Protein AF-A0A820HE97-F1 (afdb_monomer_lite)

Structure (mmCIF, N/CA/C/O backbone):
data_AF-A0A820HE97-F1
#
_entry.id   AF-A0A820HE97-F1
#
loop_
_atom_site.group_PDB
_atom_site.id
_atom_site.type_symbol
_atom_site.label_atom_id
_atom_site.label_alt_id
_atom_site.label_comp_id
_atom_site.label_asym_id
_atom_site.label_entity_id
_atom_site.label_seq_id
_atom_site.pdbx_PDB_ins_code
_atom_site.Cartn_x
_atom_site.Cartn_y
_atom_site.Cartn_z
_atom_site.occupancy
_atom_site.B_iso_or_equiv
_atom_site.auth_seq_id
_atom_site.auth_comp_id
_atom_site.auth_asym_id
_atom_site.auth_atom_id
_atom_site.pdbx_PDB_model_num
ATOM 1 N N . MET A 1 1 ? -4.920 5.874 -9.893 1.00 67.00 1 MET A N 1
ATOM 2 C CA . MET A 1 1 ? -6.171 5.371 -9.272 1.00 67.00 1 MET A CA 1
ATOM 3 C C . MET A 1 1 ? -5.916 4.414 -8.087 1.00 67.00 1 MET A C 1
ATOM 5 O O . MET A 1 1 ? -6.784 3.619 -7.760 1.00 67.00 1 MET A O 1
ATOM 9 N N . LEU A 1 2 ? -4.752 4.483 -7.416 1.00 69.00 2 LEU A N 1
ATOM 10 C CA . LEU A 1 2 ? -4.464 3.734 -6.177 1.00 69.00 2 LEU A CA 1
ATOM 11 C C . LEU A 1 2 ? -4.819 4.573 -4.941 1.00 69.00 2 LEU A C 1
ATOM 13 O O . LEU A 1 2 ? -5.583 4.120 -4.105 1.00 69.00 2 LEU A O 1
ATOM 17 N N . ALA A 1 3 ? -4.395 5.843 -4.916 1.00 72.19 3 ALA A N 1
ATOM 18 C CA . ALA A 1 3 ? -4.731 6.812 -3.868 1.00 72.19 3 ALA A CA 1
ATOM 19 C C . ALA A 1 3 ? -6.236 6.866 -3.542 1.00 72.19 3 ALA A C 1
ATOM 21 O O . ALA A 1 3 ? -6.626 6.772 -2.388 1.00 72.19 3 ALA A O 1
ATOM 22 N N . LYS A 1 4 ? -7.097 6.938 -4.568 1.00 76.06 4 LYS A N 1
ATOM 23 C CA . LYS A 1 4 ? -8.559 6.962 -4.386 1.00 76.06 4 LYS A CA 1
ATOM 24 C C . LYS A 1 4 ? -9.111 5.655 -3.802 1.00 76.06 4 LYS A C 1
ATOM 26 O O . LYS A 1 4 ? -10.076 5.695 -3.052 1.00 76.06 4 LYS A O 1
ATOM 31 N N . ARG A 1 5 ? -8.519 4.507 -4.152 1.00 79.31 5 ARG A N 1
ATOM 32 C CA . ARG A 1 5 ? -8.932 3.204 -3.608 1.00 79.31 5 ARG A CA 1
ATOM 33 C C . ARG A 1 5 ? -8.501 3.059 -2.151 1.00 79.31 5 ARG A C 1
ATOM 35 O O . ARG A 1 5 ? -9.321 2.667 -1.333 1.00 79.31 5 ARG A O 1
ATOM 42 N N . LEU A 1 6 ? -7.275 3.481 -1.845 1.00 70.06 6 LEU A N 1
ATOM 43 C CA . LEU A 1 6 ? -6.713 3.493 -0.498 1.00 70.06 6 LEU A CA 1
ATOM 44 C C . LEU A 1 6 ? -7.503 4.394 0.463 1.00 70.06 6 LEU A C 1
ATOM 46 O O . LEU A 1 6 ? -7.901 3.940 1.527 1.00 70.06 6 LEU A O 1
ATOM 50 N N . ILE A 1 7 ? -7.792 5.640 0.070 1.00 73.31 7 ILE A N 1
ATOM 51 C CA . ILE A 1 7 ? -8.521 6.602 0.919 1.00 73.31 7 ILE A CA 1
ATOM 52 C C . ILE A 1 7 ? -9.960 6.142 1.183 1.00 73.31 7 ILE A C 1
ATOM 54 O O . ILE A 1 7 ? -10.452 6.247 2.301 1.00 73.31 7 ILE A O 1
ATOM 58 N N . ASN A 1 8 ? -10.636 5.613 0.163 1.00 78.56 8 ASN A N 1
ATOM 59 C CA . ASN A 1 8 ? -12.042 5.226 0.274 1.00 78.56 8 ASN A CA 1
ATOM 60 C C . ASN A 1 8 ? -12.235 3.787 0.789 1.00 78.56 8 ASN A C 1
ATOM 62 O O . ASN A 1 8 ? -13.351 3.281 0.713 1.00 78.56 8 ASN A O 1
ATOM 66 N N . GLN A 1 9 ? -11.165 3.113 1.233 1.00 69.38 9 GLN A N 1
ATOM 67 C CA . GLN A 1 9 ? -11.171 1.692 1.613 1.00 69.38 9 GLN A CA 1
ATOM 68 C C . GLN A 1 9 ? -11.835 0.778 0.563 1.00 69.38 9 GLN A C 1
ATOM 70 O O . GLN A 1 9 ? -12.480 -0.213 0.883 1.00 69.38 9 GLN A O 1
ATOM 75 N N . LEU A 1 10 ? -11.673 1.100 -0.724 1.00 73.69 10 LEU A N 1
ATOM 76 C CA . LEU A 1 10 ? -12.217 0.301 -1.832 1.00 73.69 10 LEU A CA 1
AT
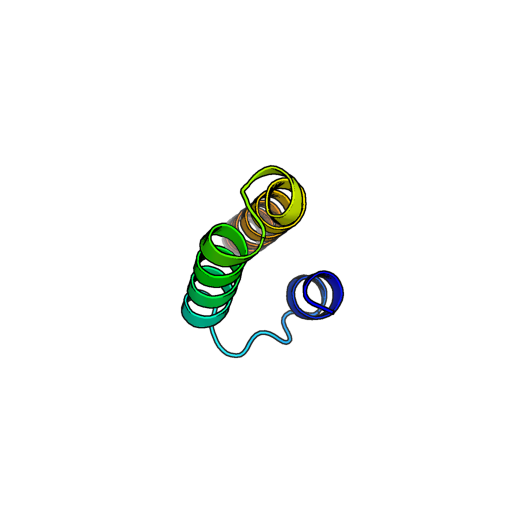OM 77 C C . LEU A 1 10 ? -11.303 -0.878 -2.200 1.00 73.69 10 LEU A C 1
ATOM 79 O O . LEU A 1 10 ? -11.509 -1.530 -3.224 1.00 73.69 10 LEU A O 1
ATOM 83 N N . SER A 1 11 ? -10.251 -1.109 -1.
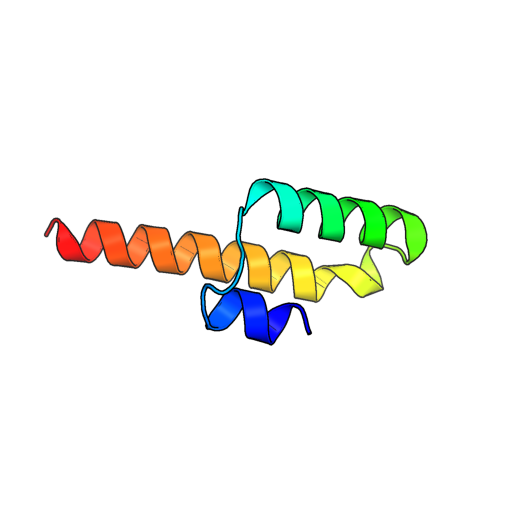417 1.00 70.75 11 SER A N 1
ATOM 84 C CA . SER A 1 11 ? -9.316 -2.210 -1.612 1.00 70.75 11 SER A CA 1
ATOM 85 C C . SER A 1 11 ? -9.907 -3.506 -1.066 1.00 70.75 11 SER A C 1
ATOM 87 O O . SER A 1 11 ? -10.259 -3.598 0.103 1.00 70.75 11 SER A O 1
ATOM 89 N N . THR A 1 12 ? -10.002 -4.521 -1.926 1.00 74.00 12 THR A N 1
ATOM 90 C CA . THR A 1 12 ? -10.560 -5.838 -1.576 1.00 74.00 12 THR A CA 1
ATOM 91 C C . THR A 1 12 ? -9.654 -6.626 -0.627 1.00 74.00 12 THR A C 1
ATOM 93 O O . THR A 1 12 ? -10.153 -7.345 0.231 1.00 74.00 12 THR A O 1
ATOM 96 N N . SER A 1 13 ? -8.330 -6.497 -0.753 1.00 80.12 13 SER A N 1
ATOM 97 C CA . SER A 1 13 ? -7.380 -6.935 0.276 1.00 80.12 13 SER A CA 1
——
**Task brief**
Before copying the material, set its pictures aside; then transcribe it word for word.

**Solution to this exercise**
Protein AF-A0A820HE97-F1 (afdb_monomer_lite)

Structure (mmCIF, N/CA/C/O backbone):
data_AF-A0A820HE97-F1
#
_entry.id   AF-A0A820HE97-F1
#
loop_
_atom_site.group_PDB
_atom_site.id
_atom_site.type_symbol
_atom_site.label_atom_id
_atom_site.label_alt_id
_atom_site.label_comp_id
_atom_site.label_asym_id
_atom_site.label_entity_id
_atom_site.label_seq_id
_atom_site.pdbx_PDB_ins_code
_atom_site.Cartn_x
_atom_site.Cartn_y
_atom_site.Cartn_z
_atom_site.occupancy
_atom_site.B_iso_or_equiv
_atom_site.auth_seq_id
_atom_site.auth_comp_id
_atom_site.auth_asym_id
_atom_site.auth_atom_id
_atom_site.pdbx_PDB_model_num
ATOM 1 N N . MET A 1 1 ? -4.920 5.874 -9.893 1.00 67.00 1 MET A N 1
ATOM 2 C CA . MET A 1 1 ? -6.171 5.371 -9.272 1.00 67.00 1 MET A CA 1
ATOM 3 C C . MET A 1 1 ? -5.916 4.414 -8.087 1.00 67.00 1 MET A C 1
ATOM 5 O O . MET A 1 1 ? -6.784 3.619 -7.760 1.00 67.00 1 MET A O 1
ATOM 9 N N . LEU A 1 2 ? -4.752 4.483 -7.416 1.00 69.00 2 LEU A N 1
ATOM 10 C CA . LEU A 1 2 ? -4.464 3.734 -6.177 1.00 69.00 2 LEU A CA 1
ATOM 11 C C . LEU A 1 2 ? -4.819 4.573 -4.941 1.00 69.00 2 LEU A C 1
ATOM 13 O O . LEU A 1 2 ? -5.583 4.120 -4.105 1.00 69.00 2 LEU A O 1
ATOM 17 N N . ALA A 1 3 ? -4.395 5.843 -4.916 1.00 72.19 3 ALA A N 1
ATOM 18 C CA . ALA A 1 3 ? -4.731 6.812 -3.868 1.00 72.19 3 ALA A CA 1
ATOM 19 C C . ALA A 1 3 ? -6.236 6.866 -3.542 1.00 72.19 3 ALA A C 1
ATOM 21 O O . ALA A 1 3 ? -6.626 6.772 -2.388 1.00 72.19 3 ALA A O 1
ATOM 22 N N . LYS A 1 4 ? -7.097 6.938 -4.568 1.00 76.06 4 LYS A N 1
ATOM 23 C CA . LYS A 1 4 ? -8.559 6.962 -4.386 1.00 76.06 4 LYS A CA 1
ATOM 24 C C . LYS A 1 4 ? -9.111 5.655 -3.802 1.00 76.06 4 LYS A C 1
ATOM 26 O O . LYS A 1 4 ? -10.076 5.695 -3.052 1.00 76.06 4 LYS A O 1
ATOM 31 N N . ARG A 1 5 ? -8.519 4.507 -4.152 1.00 79.31 5 ARG A N 1
ATOM 32 C CA . ARG A 1 5 ? -8.932 3.204 -3.608 1.00 79.31 5 ARG A CA 1
ATOM 33 C C . ARG A 1 5 ? -8.501 3.059 -2.151 1.00 79.31 5 ARG A C 1
ATOM 35 O O . ARG A 1 5 ? -9.321 2.667 -1.333 1.00 79.31 5 ARG A O 1
ATOM 42 N N . LEU A 1 6 ? -7.275 3.481 -1.845 1.00 70.06 6 LEU A N 1
ATOM 43 C CA . LEU A 1 6 ? -6.713 3.493 -0.498 1.00 70.06 6 LEU A CA 1
ATOM 44 C C . LEU A 1 6 ? -7.503 4.394 0.463 1.00 70.06 6 LEU A C 1
ATOM 46 O O . LEU A 1 6 ? -7.901 3.940 1.527 1.00 70.06 6 LEU A O 1
ATOM 50 N N . ILE A 1 7 ? -7.792 5.640 0.070 1.00 73.31 7 ILE A N 1
ATOM 51 C CA . ILE A 1 7 ? -8.521 6.602 0.919 1.00 73.31 7 ILE A CA 1
ATOM 52 C C . ILE A 1 7 ? -9.960 6.142 1.183 1.00 73.31 7 ILE A C 1
ATOM 54 O O . ILE A 1 7 ? -10.452 6.247 2.301 1.00 73.31 7 ILE A O 1
ATOM 58 N N . ASN A 1 8 ? -10.636 5.613 0.163 1.00 78.56 8 ASN A N 1
ATOM 59 C CA . ASN A 1 8 ? -12.042 5.226 0.274 1.00 78.56 8 ASN A CA 1
ATOM 60 C C . ASN A 1 8 ? -12.235 3.787 0.789 1.00 78.56 8 ASN A C 1
ATOM 62 O O . ASN A 1 8 ? -13.351 3.281 0.713 1.00 78.56 8 ASN A O 1
ATOM 66 N N . GLN A 1 9 ? -11.165 3.113 1.233 1.00 69.38 9 GLN A N 1
ATOM 67 C CA . GLN A 1 9 ? -11.171 1.692 1.613 1.00 69.38 9 GLN A CA 1
ATOM 68 C C . GLN A 1 9 ? -11.835 0.778 0.563 1.00 69.38 9 GLN A C 1
ATOM 70 O O . GLN A 1 9 ? -12.480 -0.213 0.883 1.00 69.38 9 GLN A O 1
ATOM 75 N N . LEU A 1 10 ? -11.673 1.100 -0.724 1.00 73.69 10 LEU A N 1
ATOM 76 C CA . LEU A 1 10 ? -12.217 0.301 -1.832 1.00 73.69 10 LEU A CA 1
AT
OM 77 C C . LEU A 1 10 ? -11.303 -0.878 -2.200 1.00 73.69 10 LEU A C 1
ATOM 79 O O . LEU A 1 10 ? -11.509 -1.530 -3.224 1.00 73.69 10 LEU A O 1
ATOM 83 N N . SER A 1 11 ? -10.251 -1.109 -1.
417 1.00 70.75 11 SER A N 1
ATOM 84 C CA . SER A 1 11 ? -9.316 -2.210 -1.612 1.00 70.75 11 SER A CA 1
ATOM 85 C C . SER A 1 11 ? -9.907 -3.506 -1.066 1.00 70.75 11 SER A C 1
ATOM 87 O O . SER A 1 11 ? -10.259 -3.598 0.103 1.00 70.75 11 SER A O 1
ATOM 89 N N . THR A 1 12 ? -10.002 -4.521 -1.926 1.00 74.00 12 THR A N 1
ATOM 90 C CA . THR A 1 12 ? -10.560 -5.838 -1.576 1.00 74.00 12 THR A CA 1
ATOM 91 C C . THR A 1 12 ? -9.654 -6.626 -0.627 1.00 74.00 12 THR A C 1
ATOM 93 O O . THR A 1 12 ? -10.153 -7.345 0.231 1.00 74.00 12 THR A O 1
ATOM 96 N N . SER A 1 13 ? -8.330 -6.497 -0.753 1.00 80.12 13 SER A N 1
ATOM 97 C CA . SER A 1 13 ? -7.380 -6.935 0.276 1.00 80.12 13 SER A CA 1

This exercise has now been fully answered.